Y entonces el parpadeo pareció diluirse, a medida que los mundos se fusionaban en una especie de borrón continuo. El sol, más pálido de lo normal, flotaba paciente en el mismo punto de un cielo aparentemente despejado, que adoptó un color azul intenso, como si fuera el atardecer. Abajo, el paisaje devino brumoso e indefinido, con montes que eran formas grises y tenues y extensiones de bosque que parecían crecer, temblar y desvanecerse. El río, que hasta ese momento había serpenteado convulso a través del paisaje, de repente se ensanchó, como si inundara de gris plateado una ancha franja de terreno, y también la costa del océano dio paso a un amplio borrón, al desdibujarse el límite entre la tierra y el mar.
—Hemos superado el umbral de fusión del parpadeo —murmuró Roberta.
—¡Sí! —exclamó Chen—. Ahora mismo viajamos a nuestra velocidad punta, la friolera de cincuenta mundos por segundo. Los mundos pasan más deprisa que el refresco de una pantalla digital, más deprisa de lo que el ojo puede apreciar. A este ritmo, si lo mantuviéramos, podríamos atravesar más de cuatro millones de mundos… al día.
—Pero también nos movemos lateralmente, ¿verdad? —preguntó Jacques—. ¿Por qué?
—La deriva continental —respondió Roberta al instante.
Chen asintió con gesto de aprobación.
—Correcto. En la Tierra Datum los continentes se desplazan a lo largo del tiempo. El ritmo viene a ser de dos centímetros y medio por año. Gracias a la acumulación de esos efectos, también se produce algo de deriva a medida que uno se desplaza entre mundos. De modo que nos movemos de forma lateral para que nuestros fantásticos motores nos mantengan sobre el centro de la placa tectónica en la que se asienta China. Mejor eso que perdernos del todo. —Guiñó un ojo a Jacques—. Nuestra tecnología china de dirigibles, por cierto, también ha batido récords de velocidad aérea. —Comprobó su reloj—. Y ahora, si me disculpan, tengo ingenieros que esperan que se les alabe, o se les tranquilice, o ambas cosas. El deber me llama…

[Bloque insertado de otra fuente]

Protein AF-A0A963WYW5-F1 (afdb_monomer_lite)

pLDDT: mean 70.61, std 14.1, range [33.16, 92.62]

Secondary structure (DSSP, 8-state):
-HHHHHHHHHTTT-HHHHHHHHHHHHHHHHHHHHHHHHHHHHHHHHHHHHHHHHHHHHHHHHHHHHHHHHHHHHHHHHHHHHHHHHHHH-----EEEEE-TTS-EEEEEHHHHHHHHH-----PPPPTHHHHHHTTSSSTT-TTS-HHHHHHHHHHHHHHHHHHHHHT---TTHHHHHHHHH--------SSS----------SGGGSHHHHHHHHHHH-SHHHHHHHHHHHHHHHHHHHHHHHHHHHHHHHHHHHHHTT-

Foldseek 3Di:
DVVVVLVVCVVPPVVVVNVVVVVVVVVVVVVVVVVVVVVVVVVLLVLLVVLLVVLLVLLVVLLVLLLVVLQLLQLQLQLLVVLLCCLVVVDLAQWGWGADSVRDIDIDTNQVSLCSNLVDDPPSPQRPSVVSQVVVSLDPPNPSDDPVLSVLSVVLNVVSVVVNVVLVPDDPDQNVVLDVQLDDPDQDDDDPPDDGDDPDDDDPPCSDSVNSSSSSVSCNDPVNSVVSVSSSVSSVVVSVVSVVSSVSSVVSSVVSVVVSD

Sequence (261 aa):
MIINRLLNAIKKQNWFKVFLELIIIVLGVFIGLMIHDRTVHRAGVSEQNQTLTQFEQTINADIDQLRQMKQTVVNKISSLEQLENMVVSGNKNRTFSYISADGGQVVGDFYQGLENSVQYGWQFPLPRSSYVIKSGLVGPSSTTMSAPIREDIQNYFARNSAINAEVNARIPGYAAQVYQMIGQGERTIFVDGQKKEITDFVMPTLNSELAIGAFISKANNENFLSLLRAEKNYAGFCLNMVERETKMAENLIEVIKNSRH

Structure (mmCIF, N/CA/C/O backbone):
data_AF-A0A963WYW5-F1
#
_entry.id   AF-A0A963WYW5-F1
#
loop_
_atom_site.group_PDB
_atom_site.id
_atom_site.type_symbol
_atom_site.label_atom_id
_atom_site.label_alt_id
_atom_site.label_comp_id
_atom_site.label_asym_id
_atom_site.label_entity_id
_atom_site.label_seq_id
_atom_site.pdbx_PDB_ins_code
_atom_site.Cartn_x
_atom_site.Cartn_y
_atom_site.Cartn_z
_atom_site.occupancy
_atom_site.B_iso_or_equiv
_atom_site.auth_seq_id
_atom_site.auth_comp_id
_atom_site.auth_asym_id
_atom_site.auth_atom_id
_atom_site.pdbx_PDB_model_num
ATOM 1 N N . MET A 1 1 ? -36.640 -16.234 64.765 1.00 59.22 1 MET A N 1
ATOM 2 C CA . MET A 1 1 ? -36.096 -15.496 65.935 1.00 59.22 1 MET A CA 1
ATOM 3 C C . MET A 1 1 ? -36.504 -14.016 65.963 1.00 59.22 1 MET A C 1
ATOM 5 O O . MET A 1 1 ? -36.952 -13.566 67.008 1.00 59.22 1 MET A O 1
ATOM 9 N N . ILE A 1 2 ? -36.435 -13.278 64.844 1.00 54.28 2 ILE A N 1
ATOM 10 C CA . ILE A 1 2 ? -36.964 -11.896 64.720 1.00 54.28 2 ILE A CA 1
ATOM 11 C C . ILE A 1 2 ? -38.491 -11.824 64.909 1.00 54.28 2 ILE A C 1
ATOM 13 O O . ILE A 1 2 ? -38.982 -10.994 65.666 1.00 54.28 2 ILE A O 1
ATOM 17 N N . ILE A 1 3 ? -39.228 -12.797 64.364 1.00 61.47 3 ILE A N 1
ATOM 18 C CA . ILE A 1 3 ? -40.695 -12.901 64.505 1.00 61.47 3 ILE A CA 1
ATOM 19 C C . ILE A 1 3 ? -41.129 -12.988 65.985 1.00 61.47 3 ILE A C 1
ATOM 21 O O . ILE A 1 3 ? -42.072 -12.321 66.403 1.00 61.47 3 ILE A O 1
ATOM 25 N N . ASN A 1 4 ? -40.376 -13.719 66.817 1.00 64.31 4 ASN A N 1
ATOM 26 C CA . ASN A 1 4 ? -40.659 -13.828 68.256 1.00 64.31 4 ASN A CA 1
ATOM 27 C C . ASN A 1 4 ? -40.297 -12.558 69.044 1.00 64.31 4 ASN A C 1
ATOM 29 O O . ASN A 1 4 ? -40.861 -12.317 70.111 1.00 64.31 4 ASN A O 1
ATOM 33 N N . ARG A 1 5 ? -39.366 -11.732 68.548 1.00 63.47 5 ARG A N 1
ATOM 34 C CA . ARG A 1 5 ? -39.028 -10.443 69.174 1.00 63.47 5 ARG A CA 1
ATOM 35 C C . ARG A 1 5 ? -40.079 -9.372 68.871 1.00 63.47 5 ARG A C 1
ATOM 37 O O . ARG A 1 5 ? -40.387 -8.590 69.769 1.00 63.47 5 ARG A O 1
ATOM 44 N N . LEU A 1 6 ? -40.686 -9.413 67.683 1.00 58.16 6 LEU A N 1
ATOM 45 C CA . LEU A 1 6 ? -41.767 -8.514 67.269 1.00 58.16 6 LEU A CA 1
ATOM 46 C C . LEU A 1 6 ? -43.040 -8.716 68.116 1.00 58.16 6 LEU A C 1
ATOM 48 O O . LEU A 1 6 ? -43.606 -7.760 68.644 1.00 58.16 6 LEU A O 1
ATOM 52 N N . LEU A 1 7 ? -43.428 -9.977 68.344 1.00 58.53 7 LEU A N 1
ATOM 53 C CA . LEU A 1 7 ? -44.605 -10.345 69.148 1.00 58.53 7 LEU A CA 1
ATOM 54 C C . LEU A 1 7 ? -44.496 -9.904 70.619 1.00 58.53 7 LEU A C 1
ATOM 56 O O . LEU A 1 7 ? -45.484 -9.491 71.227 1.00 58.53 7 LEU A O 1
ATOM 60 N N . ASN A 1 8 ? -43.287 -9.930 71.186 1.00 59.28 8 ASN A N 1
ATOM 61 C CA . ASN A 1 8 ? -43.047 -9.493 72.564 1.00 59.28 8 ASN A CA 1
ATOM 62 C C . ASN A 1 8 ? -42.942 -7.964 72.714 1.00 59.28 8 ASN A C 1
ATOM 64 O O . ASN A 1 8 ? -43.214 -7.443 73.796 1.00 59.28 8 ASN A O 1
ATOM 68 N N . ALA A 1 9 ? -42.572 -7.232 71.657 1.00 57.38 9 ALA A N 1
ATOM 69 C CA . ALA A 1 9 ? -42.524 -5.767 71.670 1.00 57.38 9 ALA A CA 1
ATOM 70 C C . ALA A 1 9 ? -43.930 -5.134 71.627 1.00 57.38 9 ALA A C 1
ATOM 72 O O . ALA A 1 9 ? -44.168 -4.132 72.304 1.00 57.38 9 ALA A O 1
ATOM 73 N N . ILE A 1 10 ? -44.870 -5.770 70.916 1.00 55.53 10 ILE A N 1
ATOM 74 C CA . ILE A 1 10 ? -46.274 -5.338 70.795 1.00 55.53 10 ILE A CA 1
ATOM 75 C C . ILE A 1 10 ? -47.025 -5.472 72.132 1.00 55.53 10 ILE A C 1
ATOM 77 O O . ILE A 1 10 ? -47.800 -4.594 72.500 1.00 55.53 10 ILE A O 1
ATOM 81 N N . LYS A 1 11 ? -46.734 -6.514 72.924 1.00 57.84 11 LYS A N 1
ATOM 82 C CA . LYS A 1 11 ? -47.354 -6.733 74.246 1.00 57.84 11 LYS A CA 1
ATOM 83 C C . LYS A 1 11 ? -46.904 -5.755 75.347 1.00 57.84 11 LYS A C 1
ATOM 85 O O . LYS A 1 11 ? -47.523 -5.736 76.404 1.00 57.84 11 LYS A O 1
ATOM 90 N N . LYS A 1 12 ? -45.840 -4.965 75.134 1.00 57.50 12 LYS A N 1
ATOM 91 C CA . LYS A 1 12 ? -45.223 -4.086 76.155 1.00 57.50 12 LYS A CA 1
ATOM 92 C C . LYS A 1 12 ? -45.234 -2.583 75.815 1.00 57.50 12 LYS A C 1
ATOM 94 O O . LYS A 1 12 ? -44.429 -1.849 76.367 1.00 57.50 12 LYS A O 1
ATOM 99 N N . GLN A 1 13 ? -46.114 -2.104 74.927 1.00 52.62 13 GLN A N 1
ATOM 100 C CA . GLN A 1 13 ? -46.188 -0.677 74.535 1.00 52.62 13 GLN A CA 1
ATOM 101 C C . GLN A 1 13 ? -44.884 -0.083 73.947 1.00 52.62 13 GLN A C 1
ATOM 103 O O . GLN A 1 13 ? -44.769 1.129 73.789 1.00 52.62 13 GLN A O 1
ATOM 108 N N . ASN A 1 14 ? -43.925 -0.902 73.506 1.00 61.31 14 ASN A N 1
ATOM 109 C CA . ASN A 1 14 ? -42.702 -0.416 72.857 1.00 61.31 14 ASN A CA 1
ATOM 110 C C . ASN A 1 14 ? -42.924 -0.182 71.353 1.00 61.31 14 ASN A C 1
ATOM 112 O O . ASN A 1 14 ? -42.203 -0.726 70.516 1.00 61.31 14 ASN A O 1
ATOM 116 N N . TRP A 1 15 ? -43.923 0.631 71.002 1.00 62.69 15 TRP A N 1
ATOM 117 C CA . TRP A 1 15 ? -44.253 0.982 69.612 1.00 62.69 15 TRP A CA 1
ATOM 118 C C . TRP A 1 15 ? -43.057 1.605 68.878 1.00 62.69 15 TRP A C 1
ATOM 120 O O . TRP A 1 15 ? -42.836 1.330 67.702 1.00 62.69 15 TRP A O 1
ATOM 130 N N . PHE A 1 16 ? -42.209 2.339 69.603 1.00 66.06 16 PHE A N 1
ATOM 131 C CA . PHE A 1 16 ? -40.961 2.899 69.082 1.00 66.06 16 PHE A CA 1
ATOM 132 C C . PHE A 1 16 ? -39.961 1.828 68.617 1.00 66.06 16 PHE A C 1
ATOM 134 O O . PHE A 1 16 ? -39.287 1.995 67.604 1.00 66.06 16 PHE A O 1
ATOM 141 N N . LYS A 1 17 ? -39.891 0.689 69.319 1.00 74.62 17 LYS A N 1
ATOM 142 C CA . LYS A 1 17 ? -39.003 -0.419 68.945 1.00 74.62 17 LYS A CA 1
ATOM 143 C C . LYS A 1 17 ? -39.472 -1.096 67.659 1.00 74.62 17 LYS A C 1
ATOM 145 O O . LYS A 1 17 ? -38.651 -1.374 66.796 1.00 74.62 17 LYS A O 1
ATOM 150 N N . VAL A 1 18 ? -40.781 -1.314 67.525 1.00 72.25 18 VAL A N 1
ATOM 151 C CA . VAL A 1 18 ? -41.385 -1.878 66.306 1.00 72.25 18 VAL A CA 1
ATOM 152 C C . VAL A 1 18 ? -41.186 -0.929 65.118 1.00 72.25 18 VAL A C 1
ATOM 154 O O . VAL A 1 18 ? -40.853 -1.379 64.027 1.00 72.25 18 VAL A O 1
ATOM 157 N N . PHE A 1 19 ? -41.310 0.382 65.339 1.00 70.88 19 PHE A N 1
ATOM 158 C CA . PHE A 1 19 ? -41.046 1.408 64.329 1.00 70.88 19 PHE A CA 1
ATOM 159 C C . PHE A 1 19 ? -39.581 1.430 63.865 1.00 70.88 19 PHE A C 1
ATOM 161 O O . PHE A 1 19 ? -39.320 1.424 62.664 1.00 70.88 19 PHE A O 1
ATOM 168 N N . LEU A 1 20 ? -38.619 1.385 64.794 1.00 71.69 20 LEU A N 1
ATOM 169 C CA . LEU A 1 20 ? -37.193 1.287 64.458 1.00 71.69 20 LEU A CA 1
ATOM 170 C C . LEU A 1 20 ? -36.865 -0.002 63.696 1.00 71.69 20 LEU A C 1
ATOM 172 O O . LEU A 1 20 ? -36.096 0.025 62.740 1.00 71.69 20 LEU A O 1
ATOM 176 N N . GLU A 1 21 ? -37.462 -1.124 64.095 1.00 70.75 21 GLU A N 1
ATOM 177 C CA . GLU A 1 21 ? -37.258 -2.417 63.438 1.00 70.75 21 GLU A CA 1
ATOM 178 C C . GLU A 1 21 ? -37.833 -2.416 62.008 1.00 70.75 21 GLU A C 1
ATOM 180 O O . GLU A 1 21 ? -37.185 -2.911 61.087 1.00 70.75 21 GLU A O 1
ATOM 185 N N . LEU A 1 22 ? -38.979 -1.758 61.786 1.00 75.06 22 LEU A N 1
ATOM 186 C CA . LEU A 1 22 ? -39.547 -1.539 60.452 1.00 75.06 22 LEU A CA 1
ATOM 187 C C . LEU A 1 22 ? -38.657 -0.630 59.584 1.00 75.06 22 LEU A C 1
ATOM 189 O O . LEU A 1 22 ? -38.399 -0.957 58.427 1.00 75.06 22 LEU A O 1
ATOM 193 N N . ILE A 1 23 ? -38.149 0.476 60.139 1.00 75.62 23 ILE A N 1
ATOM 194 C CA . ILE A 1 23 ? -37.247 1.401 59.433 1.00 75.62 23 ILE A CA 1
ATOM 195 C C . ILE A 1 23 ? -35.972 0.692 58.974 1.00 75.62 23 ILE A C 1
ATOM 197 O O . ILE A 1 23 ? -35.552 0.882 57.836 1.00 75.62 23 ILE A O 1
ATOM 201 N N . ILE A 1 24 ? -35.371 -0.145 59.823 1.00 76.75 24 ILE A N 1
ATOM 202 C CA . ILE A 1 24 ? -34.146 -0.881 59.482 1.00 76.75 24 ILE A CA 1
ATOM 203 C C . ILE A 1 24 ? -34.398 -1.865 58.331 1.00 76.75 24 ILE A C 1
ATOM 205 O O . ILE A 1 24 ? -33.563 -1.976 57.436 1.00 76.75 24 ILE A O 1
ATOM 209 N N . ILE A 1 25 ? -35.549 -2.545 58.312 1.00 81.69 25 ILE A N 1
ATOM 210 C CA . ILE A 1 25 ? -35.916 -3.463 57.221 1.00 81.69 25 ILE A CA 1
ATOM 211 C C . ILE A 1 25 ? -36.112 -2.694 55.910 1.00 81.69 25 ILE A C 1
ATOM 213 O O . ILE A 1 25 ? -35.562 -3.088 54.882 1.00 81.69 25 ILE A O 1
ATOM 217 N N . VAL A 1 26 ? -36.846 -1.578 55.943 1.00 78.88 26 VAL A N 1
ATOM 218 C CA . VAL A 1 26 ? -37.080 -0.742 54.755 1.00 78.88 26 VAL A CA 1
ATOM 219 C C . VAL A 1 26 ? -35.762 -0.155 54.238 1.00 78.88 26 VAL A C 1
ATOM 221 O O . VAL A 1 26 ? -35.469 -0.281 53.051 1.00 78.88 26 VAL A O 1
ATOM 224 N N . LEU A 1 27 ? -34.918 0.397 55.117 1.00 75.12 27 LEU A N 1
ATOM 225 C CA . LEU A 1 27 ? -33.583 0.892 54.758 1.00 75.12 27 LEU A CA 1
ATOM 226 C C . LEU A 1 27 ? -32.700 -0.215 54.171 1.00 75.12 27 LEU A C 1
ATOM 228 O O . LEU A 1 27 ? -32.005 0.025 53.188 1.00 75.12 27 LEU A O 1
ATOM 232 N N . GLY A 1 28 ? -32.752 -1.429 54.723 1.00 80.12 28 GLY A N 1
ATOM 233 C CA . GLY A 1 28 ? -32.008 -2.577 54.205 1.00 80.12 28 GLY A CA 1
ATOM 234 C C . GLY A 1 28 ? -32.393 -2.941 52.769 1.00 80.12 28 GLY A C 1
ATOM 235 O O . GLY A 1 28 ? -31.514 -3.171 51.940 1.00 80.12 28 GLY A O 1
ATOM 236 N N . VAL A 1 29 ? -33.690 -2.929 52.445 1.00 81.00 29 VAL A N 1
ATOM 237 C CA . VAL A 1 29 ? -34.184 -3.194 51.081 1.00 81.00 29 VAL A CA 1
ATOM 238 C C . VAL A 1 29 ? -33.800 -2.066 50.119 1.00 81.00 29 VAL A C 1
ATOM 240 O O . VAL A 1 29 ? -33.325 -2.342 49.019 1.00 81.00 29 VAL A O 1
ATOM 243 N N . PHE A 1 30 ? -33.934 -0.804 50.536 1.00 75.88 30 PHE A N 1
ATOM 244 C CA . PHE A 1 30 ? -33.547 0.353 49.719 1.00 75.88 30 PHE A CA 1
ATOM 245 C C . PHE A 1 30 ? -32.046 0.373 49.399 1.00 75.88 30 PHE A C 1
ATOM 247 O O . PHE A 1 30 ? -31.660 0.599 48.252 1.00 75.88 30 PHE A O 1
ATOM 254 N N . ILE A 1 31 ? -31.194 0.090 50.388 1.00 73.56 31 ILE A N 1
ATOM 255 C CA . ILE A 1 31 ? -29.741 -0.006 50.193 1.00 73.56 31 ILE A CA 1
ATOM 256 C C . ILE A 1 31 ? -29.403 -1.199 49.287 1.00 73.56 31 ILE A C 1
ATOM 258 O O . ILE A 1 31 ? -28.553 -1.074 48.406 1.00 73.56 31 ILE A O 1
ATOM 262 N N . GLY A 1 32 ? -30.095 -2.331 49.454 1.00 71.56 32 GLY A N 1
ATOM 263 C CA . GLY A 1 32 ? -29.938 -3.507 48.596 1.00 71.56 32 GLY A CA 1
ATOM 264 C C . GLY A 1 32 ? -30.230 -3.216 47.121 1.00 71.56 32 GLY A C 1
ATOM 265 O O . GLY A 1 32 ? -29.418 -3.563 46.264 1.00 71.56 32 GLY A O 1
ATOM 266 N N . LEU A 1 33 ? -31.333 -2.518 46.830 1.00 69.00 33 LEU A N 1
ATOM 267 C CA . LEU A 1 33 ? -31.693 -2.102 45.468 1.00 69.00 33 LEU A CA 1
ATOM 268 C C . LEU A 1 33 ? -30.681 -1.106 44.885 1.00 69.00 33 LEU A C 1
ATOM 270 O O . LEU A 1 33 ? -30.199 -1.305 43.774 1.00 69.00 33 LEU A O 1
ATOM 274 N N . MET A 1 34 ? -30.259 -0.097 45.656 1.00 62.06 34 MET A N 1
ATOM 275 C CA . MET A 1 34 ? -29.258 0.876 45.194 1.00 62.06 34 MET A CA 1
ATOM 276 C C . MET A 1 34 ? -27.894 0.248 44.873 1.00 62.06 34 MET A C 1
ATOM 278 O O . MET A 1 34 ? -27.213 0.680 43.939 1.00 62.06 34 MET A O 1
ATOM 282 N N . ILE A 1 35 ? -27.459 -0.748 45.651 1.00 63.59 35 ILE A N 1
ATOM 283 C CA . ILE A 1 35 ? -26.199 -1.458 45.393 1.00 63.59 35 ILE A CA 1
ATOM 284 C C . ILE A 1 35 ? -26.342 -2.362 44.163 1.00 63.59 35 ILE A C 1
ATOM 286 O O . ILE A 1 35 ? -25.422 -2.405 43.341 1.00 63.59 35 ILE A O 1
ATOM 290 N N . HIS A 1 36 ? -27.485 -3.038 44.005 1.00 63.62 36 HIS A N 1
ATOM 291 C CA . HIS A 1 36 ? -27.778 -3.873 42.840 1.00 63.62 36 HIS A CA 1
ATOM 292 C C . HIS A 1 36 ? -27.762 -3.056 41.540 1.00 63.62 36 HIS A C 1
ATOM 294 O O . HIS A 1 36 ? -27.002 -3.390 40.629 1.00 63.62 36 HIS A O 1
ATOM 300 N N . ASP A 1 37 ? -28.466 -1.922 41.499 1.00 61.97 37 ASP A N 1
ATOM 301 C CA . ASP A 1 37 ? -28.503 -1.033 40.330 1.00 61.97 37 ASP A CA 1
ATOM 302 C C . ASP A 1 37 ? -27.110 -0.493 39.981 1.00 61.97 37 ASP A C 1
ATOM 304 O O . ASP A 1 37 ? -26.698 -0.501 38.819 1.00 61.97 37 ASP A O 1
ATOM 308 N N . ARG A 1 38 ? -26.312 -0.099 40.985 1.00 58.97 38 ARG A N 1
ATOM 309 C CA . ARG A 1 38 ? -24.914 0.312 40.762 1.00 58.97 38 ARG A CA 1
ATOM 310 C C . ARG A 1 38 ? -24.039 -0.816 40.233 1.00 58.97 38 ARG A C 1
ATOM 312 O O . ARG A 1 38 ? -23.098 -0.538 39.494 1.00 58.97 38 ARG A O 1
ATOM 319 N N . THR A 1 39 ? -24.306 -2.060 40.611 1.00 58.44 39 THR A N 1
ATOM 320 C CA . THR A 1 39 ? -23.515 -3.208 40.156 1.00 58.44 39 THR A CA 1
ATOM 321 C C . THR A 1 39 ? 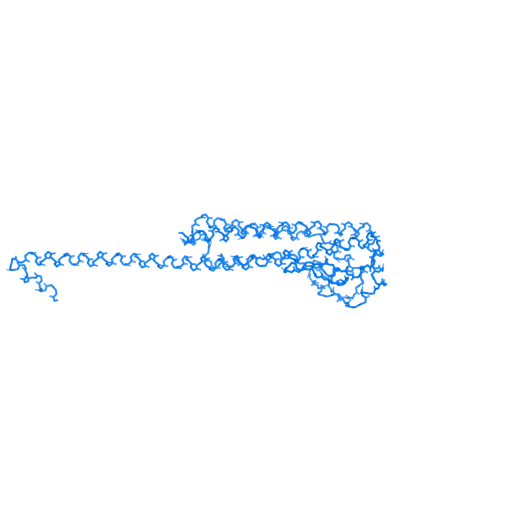-23.836 -3.530 38.702 1.00 58.44 39 THR A C 1
ATOM 323 O O . THR A 1 39 ? -22.919 -3.688 37.901 1.00 58.44 39 THR A O 1
ATOM 326 N N . VAL A 1 40 ? -25.118 -3.518 38.335 1.00 63.16 40 VAL A N 1
ATOM 327 C CA . VAL A 1 40 ? -25.580 -3.744 36.959 1.00 63.16 40 VAL A CA 1
ATOM 328 C C . VAL A 1 40 ? -25.105 -2.626 36.025 1.00 63.16 40 VAL A C 1
ATOM 330 O O . VAL A 1 40 ? -24.537 -2.909 34.972 1.00 63.16 40 VAL A O 1
ATOM 333 N N . HIS A 1 41 ? -25.218 -1.359 36.439 1.00 60.47 41 HIS A N 1
ATOM 334 C CA . HIS A 1 41 ? -24.694 -0.237 35.653 1.00 60.47 41 HIS A CA 1
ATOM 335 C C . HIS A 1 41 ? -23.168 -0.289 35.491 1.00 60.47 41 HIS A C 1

Jacques reparó en que los dígitos más bajos del terrómetro montado en la pared de la cubierta se habían convertido en un borrón, como los mundos cuyo movimiento plasmaba el aparato, mientras que las cifras más altas e impresionantes, que cambiaban más despacio, reflejaban las espectaculares zancadas que daban en su avance hacia lo desconocido.
Los trolls, entretanto, seguían cantando.